• [Task instructions]
Beginning with the line where "ATOM 126 O O" appears, please restate each line of the records below word for word until the last one, inclusive, and nothing else.

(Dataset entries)
-.-.-

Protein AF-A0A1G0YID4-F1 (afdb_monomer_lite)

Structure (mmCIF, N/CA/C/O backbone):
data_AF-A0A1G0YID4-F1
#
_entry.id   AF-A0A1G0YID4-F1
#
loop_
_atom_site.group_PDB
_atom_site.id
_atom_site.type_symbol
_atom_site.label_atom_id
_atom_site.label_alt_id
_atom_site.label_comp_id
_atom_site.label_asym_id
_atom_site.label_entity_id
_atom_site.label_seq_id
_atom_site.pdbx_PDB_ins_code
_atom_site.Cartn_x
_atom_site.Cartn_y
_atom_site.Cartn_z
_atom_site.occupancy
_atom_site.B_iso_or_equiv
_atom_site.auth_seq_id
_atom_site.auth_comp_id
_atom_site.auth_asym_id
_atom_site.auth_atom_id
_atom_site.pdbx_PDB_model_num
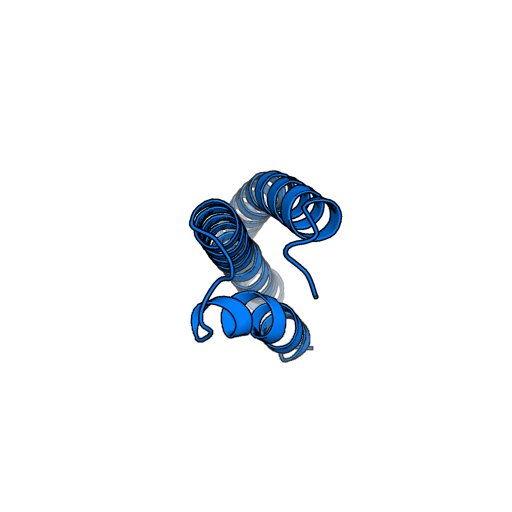
ATOM 1 N N . MET A 1 1 ? 4.774 -16.529 -7.097 1.00 43.84 1 MET A N 1
ATOM 2 
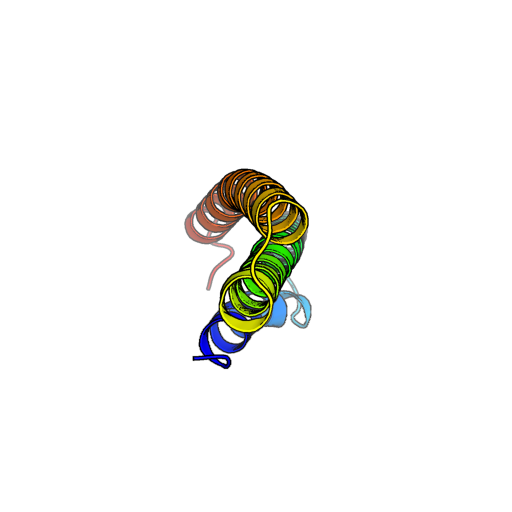C CA . MET A 1 1 ? 4.614 -15.856 -5.787 1.00 43.84 1 MET A CA 1
ATOM 3 C C . MET A 1 1 ? 3.338 -14.995 -5.686 1.00 43.84 1 MET A C 1
ATOM 5 O O . MET A 1 1 ? 3.194 -14.255 -4.730 1.00 43.84 1 MET A O 1
ATOM 9 N N . HIS A 1 2 ? 2.336 -15.159 -6.563 1.00 49.34 2 HIS A N 1
ATOM 10 C CA . HIS A 1 2 ? 1.179 -14.245 -6.652 1.00 49.34 2 HIS A CA 1
ATOM 11 C C . HIS A 1 2 ? 0.092 -14.337 -5.558 1.00 49.34 2 HIS A C 1
ATOM 13 O O . HIS A 1 2 ? -0.896 -13.616 -5.636 1.00 49.34 2 HIS A O 1
ATOM 19 N N . LYS A 1 3 ? 0.213 -15.212 -4.550 1.00 52.97 3 LYS A N 1
ATOM 20 C CA . LYS A 1 3 ? -0.841 -15.404 -3.526 1.00 52.97 3 LYS A CA 1
ATOM 21 C C . LYS A 1 3 ? -0.545 -14.737 -2.180 1.00 52.97 3 LYS A C 1
ATOM 23 O O . LYS A 1 3 ? -1.415 -14.723 -1.315 1.00 52.97 3 LYS A O 1
ATOM 28 N N . ASP A 1 4 ? 0.654 -14.192 -1.988 1.00 68.94 4 ASP A N 1
ATOM 29 C CA . ASP A 1 4 ? 1.104 -13.804 -0.648 1.00 68.94 4 ASP A CA 1
ATOM 30 C C . ASP A 1 4 ? 0.498 -12.478 -0.176 1.00 68.94 4 ASP A C 1
ATOM 32 O O . ASP A 1 4 ? 0.123 -12.346 0.985 1.00 68.94 4 ASP A O 1
ATOM 36 N N . TRP A 1 5 ? 0.318 -11.511 -1.077 1.00 64.19 5 TRP A N 1
ATOM 37 C CA . TRP A 1 5 ? -0.215 -10.201 -0.709 1.00 64.19 5 TRP A CA 1
ATOM 38 C C . TRP A 1 5 ? -1.724 -10.228 -0.431 1.00 64.19 5 TRP A C 1
ATOM 40 O O . TRP A 1 5 ? -2.178 -9.616 0.531 1.00 64.19 5 TRP A O 1
ATOM 50 N N . TRP A 1 6 ? -2.503 -10.995 -1.204 1.00 56.91 6 TRP A N 1
ATOM 51 C CA . TRP A 1 6 ? -3.947 -11.144 -0.983 1.00 56.91 6 TRP A CA 1
ATOM 52 C C . TRP A 1 6 ? -4.246 -11.811 0.365 1.00 56.91 6 TRP A C 1
ATOM 54 O O . TRP A 1 6 ? -5.105 -11.355 1.117 1.00 56.91 6 TRP A O 1
ATOM 64 N N . ASN A 1 7 ? -3.469 -12.840 0.719 1.00 68.50 7 ASN A N 1
ATOM 65 C CA . ASN A 1 7 ? -3.562 -13.494 2.025 1.00 68.50 7 ASN A CA 1
ATOM 66 C C . ASN A 1 7 ? -3.161 -12.568 3.186 1.00 68.50 7 ASN A C 1
ATOM 68 O O . ASN A 1 7 ? -3.638 -12.766 4.299 1.00 68.50 7 ASN A O 1
ATOM 72 N N . ARG A 1 8 ? -2.313 -11.559 2.946 1.00 67.31 8 ARG A N 1
ATOM 73 C CA . ARG A 1 8 ? -1.966 -10.527 3.939 1.00 67.31 8 ARG A CA 1
ATOM 74 C C . ARG A 1 8 ? -3.009 -9.413 4.022 1.00 67.31 8 ARG A C 1
ATOM 76 O O . ARG A 1 8 ? -3.202 -8.861 5.098 1.00 67.31 8 ARG A O 1
ATOM 83 N N . LEU A 1 9 ? -3.684 -9.095 2.917 1.00 64.69 9 LEU A N 1
ATOM 84 C CA . LEU A 1 9 ? -4.754 -8.097 2.863 1.00 64.69 9 LEU A CA 1
ATOM 85 C C . LEU A 1 9 ? -6.027 -8.593 3.559 1.00 64.69 9 LEU A C 1
ATOM 87 O O . LEU A 1 9 ? -6.645 -7.838 4.301 1.00 64.69 9 LEU A O 1
ATOM 91 N N . LYS A 1 10 ? -6.406 -9.858 3.352 1.00 63.66 10 LYS A N 1
ATOM 92 C CA . LYS A 1 10 ? -7.679 -10.406 3.839 1.00 63.66 10 LYS A CA 1
ATOM 93 C C . LYS A 1 10 ? -7.913 -10.215 5.356 1.00 63.66 10 LYS A C 1
ATOM 95 O O . LYS A 1 10 ? -8.915 -9.598 5.700 1.00 63.66 10 LYS A O 1
ATOM 100 N N . PRO A 1 11 ? -6.985 -10.578 6.266 1.00 66.75 11 PRO A N 1
ATOM 101 C CA . PRO A 1 11 ? -7.166 -10.363 7.707 1.00 66.75 11 PRO A CA 1
ATOM 102 C C . PRO A 1 11 ? -7.261 -8.888 8.126 1.00 66.75 11 PRO A C 1
ATOM 104 O O . PRO A 1 11 ? -7.654 -8.598 9.250 1.00 66.75 11 PRO A O 1
ATOM 107 N N . LEU A 1 12 ? -6.850 -7.955 7.259 1.00 63.47 12 LEU A N 1
ATOM 108 C CA . LEU A 1 12 ? -6.909 -6.511 7.504 1.00 63.47 12 LEU A CA 1
ATOM 109 C C . LEU A 1 12 ? -8.231 -5.896 7.022 1.00 63.47 12 LEU A C 1
ATOM 111 O O . LEU A 1 12 ? -8.586 -4.806 7.462 1.00 63.47 12 LEU A O 1
ATOM 115 N N . VAL A 1 13 ? -8.944 -6.587 6.128 1.00 60.78 13 VAL A N 1
ATOM 116 C CA . VAL A 1 13 ? -10.248 -6.178 5.584 1.00 60.78 13 VAL A CA 1
ATOM 117 C C . VAL A 1 13 ? -11.393 -6.885 6.313 1.00 60.78 13 VAL A C 1
ATOM 119 O O . VAL A 1 13 ? -12.405 -6.246 6.574 1.00 60.78 13 VAL A O 1
ATOM 122 N N . ASP A 1 14 ? -11.212 -8.142 6.733 1.00 62.91 14 ASP A N 1
ATOM 123 C CA . ASP A 1 14 ? -12.200 -8.921 7.501 1.00 62.91 14 ASP A CA 1
ATOM 124 C C . ASP A 1 14 ? -12.768 -8.181 8.749 1.00 62.91 14 ASP A C 1
ATOM 126 O O . ASP A 1 14 ? -13.965 -8.310 9.015 1.00 62.91 14 ASP A O 1
ATOM 130 N N . PRO A 1 15 ? -12.015 -7.336 9.495 1.00 58.38 15 PRO A N 1
ATOM 131 C CA . PRO A 1 15 ? -12.577 -6.547 10.595 1.00 58.38 15 PRO A CA 1
ATOM 132 C C . PRO A 1 15 ? -13.682 -5.566 10.168 1.00 58.38 15 PRO A C 1
ATOM 134 O O . PRO A 1 15 ? -14.523 -5.224 10.998 1.00 58.38 15 PRO A O 1
ATOM 137 N N . LEU A 1 16 ? -13.723 -5.140 8.895 1.00 59.81 16 LEU A N 1
ATOM 138 C CA . LEU A 1 16 ? -14.776 -4.272 8.346 1.00 59.81 16 LEU A CA 1
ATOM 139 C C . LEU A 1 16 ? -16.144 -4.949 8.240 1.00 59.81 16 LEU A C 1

-.-.-

• [Result]
ATOM 126 O O . ASP A 1 14 ? -13.965 -8.310 9.015 1.00 62.91 14 ASP A O 1
ATOM 130 N N . PRO A 1 15 ? -12.015 -7.336 9.495 1.00 58.38 15 PRO A N 1
ATOM 131 C CA . PRO A 1 15 ? -12.577 -6.547 10.595 1.00 58.38 15 PRO A CA 1
ATOM 132 C C . PRO A 1 15 ? -13.682 -5.566 10.168 1.00 58.38 15 PRO A C 1
ATOM 134 O O . PRO A 1 15 ? -14.523 -5.224 10.998 1.00 58.38 15 PRO A O 1
ATOM 137 N N . LEU A 1 16 ? -13.723 -5.140 8.895 1.00 59.81 16 LEU A N 1
ATOM 138 C CA . LEU A 1 16 ? -14.776 -4.272 8.346 1.00 59.81 16 LEU A CA 1
ATOM 139 C C . LEU A 1 16 ? -16.144 -4.949 8.240 1.00 59.81 16 LEU A C 1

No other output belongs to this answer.